**Dataset records:**
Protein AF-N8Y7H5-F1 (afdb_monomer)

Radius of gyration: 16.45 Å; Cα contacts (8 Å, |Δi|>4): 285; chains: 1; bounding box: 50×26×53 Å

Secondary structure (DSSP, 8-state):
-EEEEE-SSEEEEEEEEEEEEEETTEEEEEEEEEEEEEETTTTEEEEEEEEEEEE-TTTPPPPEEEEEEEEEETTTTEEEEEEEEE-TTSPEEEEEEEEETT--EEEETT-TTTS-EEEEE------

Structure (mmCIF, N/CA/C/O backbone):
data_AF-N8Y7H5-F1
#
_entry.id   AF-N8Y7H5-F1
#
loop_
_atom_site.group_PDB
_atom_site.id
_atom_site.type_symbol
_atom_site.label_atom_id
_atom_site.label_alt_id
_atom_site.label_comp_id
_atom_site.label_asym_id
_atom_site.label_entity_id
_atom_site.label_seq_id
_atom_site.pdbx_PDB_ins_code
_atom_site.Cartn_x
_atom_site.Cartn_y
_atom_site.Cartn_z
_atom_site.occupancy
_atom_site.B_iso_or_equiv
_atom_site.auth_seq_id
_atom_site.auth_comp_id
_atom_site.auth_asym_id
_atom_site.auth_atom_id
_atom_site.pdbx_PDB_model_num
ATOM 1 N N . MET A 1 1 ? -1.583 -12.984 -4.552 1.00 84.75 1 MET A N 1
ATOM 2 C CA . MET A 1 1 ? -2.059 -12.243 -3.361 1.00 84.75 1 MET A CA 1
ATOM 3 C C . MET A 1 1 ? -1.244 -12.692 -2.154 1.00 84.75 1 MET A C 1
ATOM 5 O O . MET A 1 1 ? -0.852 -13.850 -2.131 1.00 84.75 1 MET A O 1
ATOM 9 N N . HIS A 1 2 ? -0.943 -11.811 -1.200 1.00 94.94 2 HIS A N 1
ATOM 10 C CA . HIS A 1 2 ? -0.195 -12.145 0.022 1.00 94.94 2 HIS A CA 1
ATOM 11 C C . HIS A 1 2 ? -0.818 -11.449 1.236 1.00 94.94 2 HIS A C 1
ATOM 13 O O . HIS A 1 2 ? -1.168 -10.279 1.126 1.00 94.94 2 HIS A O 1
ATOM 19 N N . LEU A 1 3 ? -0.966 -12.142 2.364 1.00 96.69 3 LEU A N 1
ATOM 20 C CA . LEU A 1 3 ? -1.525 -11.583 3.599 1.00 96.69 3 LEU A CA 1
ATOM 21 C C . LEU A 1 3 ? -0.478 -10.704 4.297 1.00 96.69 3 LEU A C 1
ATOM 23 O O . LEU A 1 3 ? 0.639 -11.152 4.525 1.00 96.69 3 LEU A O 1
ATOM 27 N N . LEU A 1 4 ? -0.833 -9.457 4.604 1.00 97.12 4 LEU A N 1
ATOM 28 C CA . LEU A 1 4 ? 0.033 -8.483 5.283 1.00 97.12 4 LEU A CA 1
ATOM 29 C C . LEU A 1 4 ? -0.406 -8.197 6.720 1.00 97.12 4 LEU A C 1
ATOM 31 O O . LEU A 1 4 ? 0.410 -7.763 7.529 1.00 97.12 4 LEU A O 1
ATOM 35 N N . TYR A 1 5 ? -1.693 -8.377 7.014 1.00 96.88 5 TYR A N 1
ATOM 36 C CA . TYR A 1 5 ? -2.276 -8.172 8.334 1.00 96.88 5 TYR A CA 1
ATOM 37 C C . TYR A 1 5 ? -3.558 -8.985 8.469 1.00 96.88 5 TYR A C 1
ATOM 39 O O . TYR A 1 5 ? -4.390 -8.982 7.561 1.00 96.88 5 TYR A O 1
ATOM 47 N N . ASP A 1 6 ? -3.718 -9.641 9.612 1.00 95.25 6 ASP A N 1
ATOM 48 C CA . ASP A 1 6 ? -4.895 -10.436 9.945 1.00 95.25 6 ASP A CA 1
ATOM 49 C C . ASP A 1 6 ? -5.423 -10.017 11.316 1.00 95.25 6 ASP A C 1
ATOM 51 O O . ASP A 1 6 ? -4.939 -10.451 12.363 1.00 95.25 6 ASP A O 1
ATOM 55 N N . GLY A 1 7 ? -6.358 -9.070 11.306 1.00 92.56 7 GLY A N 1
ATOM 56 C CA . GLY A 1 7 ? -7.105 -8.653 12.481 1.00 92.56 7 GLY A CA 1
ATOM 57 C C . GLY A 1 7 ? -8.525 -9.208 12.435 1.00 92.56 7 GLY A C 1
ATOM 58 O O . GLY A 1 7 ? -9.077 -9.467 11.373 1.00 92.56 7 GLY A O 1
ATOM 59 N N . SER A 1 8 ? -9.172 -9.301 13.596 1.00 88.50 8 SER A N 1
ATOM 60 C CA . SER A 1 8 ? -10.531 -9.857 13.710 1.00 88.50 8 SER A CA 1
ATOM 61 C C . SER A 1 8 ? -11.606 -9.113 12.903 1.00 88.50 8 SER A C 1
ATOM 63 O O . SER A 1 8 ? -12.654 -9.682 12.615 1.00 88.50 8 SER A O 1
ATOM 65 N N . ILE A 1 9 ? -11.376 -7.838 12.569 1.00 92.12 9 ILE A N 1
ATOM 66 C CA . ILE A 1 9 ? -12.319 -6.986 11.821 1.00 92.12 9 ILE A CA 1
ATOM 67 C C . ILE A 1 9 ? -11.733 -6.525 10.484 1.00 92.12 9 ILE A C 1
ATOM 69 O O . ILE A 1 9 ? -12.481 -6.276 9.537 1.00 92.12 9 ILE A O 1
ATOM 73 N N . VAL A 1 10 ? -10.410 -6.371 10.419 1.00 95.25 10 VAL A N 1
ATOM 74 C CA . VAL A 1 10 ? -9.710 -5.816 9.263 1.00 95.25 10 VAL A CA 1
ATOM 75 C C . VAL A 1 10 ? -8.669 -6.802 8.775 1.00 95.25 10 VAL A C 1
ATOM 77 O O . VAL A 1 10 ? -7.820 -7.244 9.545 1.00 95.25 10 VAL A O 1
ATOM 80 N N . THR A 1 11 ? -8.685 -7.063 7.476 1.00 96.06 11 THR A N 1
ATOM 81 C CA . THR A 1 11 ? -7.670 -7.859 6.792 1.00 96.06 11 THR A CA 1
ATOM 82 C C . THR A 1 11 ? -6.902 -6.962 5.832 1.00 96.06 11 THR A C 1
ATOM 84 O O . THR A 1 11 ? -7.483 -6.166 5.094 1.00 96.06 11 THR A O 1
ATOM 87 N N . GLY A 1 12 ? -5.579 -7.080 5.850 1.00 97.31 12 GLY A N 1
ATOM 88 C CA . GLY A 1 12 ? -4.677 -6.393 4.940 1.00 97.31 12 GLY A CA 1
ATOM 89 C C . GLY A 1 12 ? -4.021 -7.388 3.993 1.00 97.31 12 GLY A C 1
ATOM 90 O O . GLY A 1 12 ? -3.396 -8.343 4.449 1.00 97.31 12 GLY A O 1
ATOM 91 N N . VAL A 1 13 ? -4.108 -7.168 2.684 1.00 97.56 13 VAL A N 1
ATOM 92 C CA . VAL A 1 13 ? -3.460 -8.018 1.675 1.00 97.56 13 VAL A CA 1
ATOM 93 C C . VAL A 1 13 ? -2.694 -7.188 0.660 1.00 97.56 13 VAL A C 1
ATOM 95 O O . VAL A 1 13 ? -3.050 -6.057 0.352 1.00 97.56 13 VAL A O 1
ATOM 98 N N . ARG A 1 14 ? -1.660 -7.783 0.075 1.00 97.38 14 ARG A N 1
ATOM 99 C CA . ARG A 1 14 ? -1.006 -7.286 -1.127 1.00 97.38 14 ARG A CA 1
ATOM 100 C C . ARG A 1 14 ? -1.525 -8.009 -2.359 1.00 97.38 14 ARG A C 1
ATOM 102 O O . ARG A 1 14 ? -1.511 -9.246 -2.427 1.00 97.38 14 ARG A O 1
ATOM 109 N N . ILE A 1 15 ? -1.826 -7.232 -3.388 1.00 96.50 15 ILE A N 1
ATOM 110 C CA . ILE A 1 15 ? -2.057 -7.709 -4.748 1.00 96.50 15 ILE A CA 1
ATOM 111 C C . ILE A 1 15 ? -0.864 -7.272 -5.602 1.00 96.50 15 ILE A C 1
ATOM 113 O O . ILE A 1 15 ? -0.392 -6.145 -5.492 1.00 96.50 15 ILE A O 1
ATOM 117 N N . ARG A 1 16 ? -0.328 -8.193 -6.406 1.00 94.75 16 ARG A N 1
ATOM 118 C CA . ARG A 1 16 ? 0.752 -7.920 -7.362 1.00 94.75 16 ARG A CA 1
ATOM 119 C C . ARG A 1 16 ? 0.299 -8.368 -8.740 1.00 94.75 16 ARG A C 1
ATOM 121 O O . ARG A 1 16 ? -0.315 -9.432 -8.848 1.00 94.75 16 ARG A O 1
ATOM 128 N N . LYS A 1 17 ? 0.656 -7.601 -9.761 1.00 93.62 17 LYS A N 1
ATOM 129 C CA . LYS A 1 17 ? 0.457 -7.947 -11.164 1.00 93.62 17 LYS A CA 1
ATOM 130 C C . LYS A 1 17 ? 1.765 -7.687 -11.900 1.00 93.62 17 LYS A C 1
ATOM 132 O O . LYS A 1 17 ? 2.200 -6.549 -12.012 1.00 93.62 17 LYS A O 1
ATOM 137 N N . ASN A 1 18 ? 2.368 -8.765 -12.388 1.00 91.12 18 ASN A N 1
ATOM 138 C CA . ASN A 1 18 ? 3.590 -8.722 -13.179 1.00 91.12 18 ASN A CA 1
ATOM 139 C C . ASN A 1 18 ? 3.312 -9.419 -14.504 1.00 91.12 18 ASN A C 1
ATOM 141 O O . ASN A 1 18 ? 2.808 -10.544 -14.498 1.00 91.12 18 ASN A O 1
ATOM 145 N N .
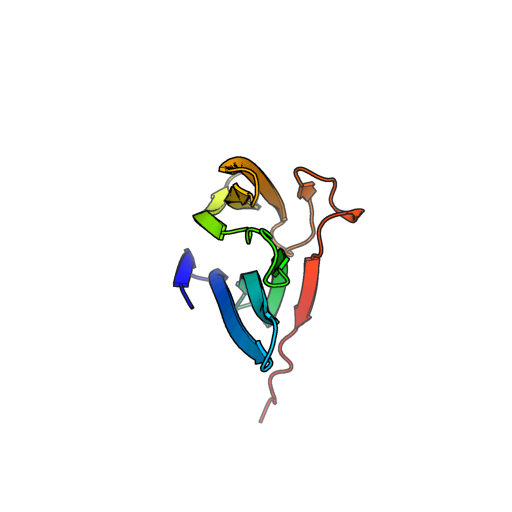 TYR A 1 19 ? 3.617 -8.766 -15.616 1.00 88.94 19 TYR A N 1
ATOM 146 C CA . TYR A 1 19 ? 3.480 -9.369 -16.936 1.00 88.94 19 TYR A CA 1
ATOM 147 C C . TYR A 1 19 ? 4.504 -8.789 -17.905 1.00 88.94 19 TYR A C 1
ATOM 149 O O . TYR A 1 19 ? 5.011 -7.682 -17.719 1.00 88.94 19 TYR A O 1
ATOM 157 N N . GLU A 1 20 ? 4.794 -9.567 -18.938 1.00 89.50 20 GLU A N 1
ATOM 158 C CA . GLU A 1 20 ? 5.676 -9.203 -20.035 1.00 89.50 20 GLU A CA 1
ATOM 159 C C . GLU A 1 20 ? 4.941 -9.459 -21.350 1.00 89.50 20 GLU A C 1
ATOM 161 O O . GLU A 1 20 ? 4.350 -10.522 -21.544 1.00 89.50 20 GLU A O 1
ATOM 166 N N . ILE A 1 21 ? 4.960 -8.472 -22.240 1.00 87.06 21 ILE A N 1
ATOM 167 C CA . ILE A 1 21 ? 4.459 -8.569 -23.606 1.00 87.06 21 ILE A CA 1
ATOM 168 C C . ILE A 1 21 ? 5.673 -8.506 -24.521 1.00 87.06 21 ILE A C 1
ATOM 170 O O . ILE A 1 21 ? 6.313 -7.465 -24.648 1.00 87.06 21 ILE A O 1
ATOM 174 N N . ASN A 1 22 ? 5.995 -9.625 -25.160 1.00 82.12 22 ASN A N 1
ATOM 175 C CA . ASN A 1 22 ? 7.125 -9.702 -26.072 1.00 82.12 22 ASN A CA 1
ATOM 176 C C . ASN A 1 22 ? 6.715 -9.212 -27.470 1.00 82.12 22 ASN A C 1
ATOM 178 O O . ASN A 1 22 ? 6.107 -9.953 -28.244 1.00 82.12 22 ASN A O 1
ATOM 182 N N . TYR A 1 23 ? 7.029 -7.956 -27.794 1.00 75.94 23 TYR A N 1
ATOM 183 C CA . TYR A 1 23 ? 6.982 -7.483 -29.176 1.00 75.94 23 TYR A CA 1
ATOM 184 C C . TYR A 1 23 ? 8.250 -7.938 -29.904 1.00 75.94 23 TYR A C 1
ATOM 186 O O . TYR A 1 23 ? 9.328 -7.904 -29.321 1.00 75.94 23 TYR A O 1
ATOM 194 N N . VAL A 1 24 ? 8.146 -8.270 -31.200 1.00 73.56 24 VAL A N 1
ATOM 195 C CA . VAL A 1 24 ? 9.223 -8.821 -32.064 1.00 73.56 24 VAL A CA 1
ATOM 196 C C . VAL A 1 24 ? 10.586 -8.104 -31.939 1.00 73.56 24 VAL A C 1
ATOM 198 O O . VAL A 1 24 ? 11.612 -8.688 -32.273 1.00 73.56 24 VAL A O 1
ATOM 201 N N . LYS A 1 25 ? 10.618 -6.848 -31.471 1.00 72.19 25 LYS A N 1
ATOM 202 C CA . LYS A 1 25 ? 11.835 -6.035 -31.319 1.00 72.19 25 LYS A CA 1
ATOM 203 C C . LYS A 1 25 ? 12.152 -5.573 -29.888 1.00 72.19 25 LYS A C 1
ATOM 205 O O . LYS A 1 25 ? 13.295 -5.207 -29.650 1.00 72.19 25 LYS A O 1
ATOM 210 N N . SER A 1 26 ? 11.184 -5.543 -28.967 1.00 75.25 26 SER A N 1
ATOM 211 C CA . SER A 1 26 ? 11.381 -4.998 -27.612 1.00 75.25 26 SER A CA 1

**Problem to solve:**
Your answer is the exact run of lines above from the one with "ATOM 130 C C" through the one with "ATOM 167 C CA", both ends included, minus any picture.

**Expected output:**
ATOM 130 C C . LYS A 1 17 ? 1.765 -7.687 -11.900 1.00 93.62 17 LYS A C 1
ATOM 132 O O . LYS A 1 17 ? 2.200 -6.549 -12.012 1.00 93.62 17 LYS A O 1
ATOM 137 N N . ASN A 1 18 ? 2.368 -8.765 -12.388 1.00 91.12 18 ASN A N 1
ATOM 138 C CA . ASN A 1 18 ? 3.590 -8.722 -13.179 1.00 91.12 18 ASN A CA 1
ATOM 139 C C . ASN A 1 18 ? 3.312 -9.419 -14.504 1.00 91.12 18 ASN A C 1
ATOM 141 O O . ASN A 1 18 ? 2.808 -10.544 -14.498 1.00 91.12 18 ASN A O 1
ATOM 145 N N .
 TYR A 1 19 ? 3.617 -8.766 -15.616 1.00 88.94 19 TYR A N 1
ATOM 146 C CA . TYR A 1 19 ? 3.480 -9.369 -16.936 1.00 88.94 19 TYR A CA 1
ATOM 147 C C . TYR A 1 19 ? 4.504 -8.789 -17.905 1.00 88.94 19 TYR A C 1
ATOM 149 O O . TYR A 1 19 ? 5.011 -7.682 -17.719 1.00 88.94 19 TYR A O 1
ATOM 157 N N . GLU A 1 20 ? 4.794 -9.567 -18.938 1.00 89.50 20 GLU A N 1
ATOM 158 C CA . GLU A 1 20 ? 5.676 -9.203 -20.035 1.00 89.50 20 GLU A CA 1
ATOM 159 C C . GLU A 1 20 ? 4.941 -9.459 -21.350 1.00 89.50 20 GLU A C 1
ATOM 161 O O . GLU A 1 20 ? 4.350 -10.522 -21.544 1.00 89.50 20 GLU A O 1
ATOM 166 N N . ILE A 1 21 ? 4.960 -8.472 -22.240 1.00 87.06 21 ILE A N 1
ATOM 167 C CA . ILE A 1 21 ? 4.459 -8.569 -23.606 1.00 87.06 21 ILE A CA 1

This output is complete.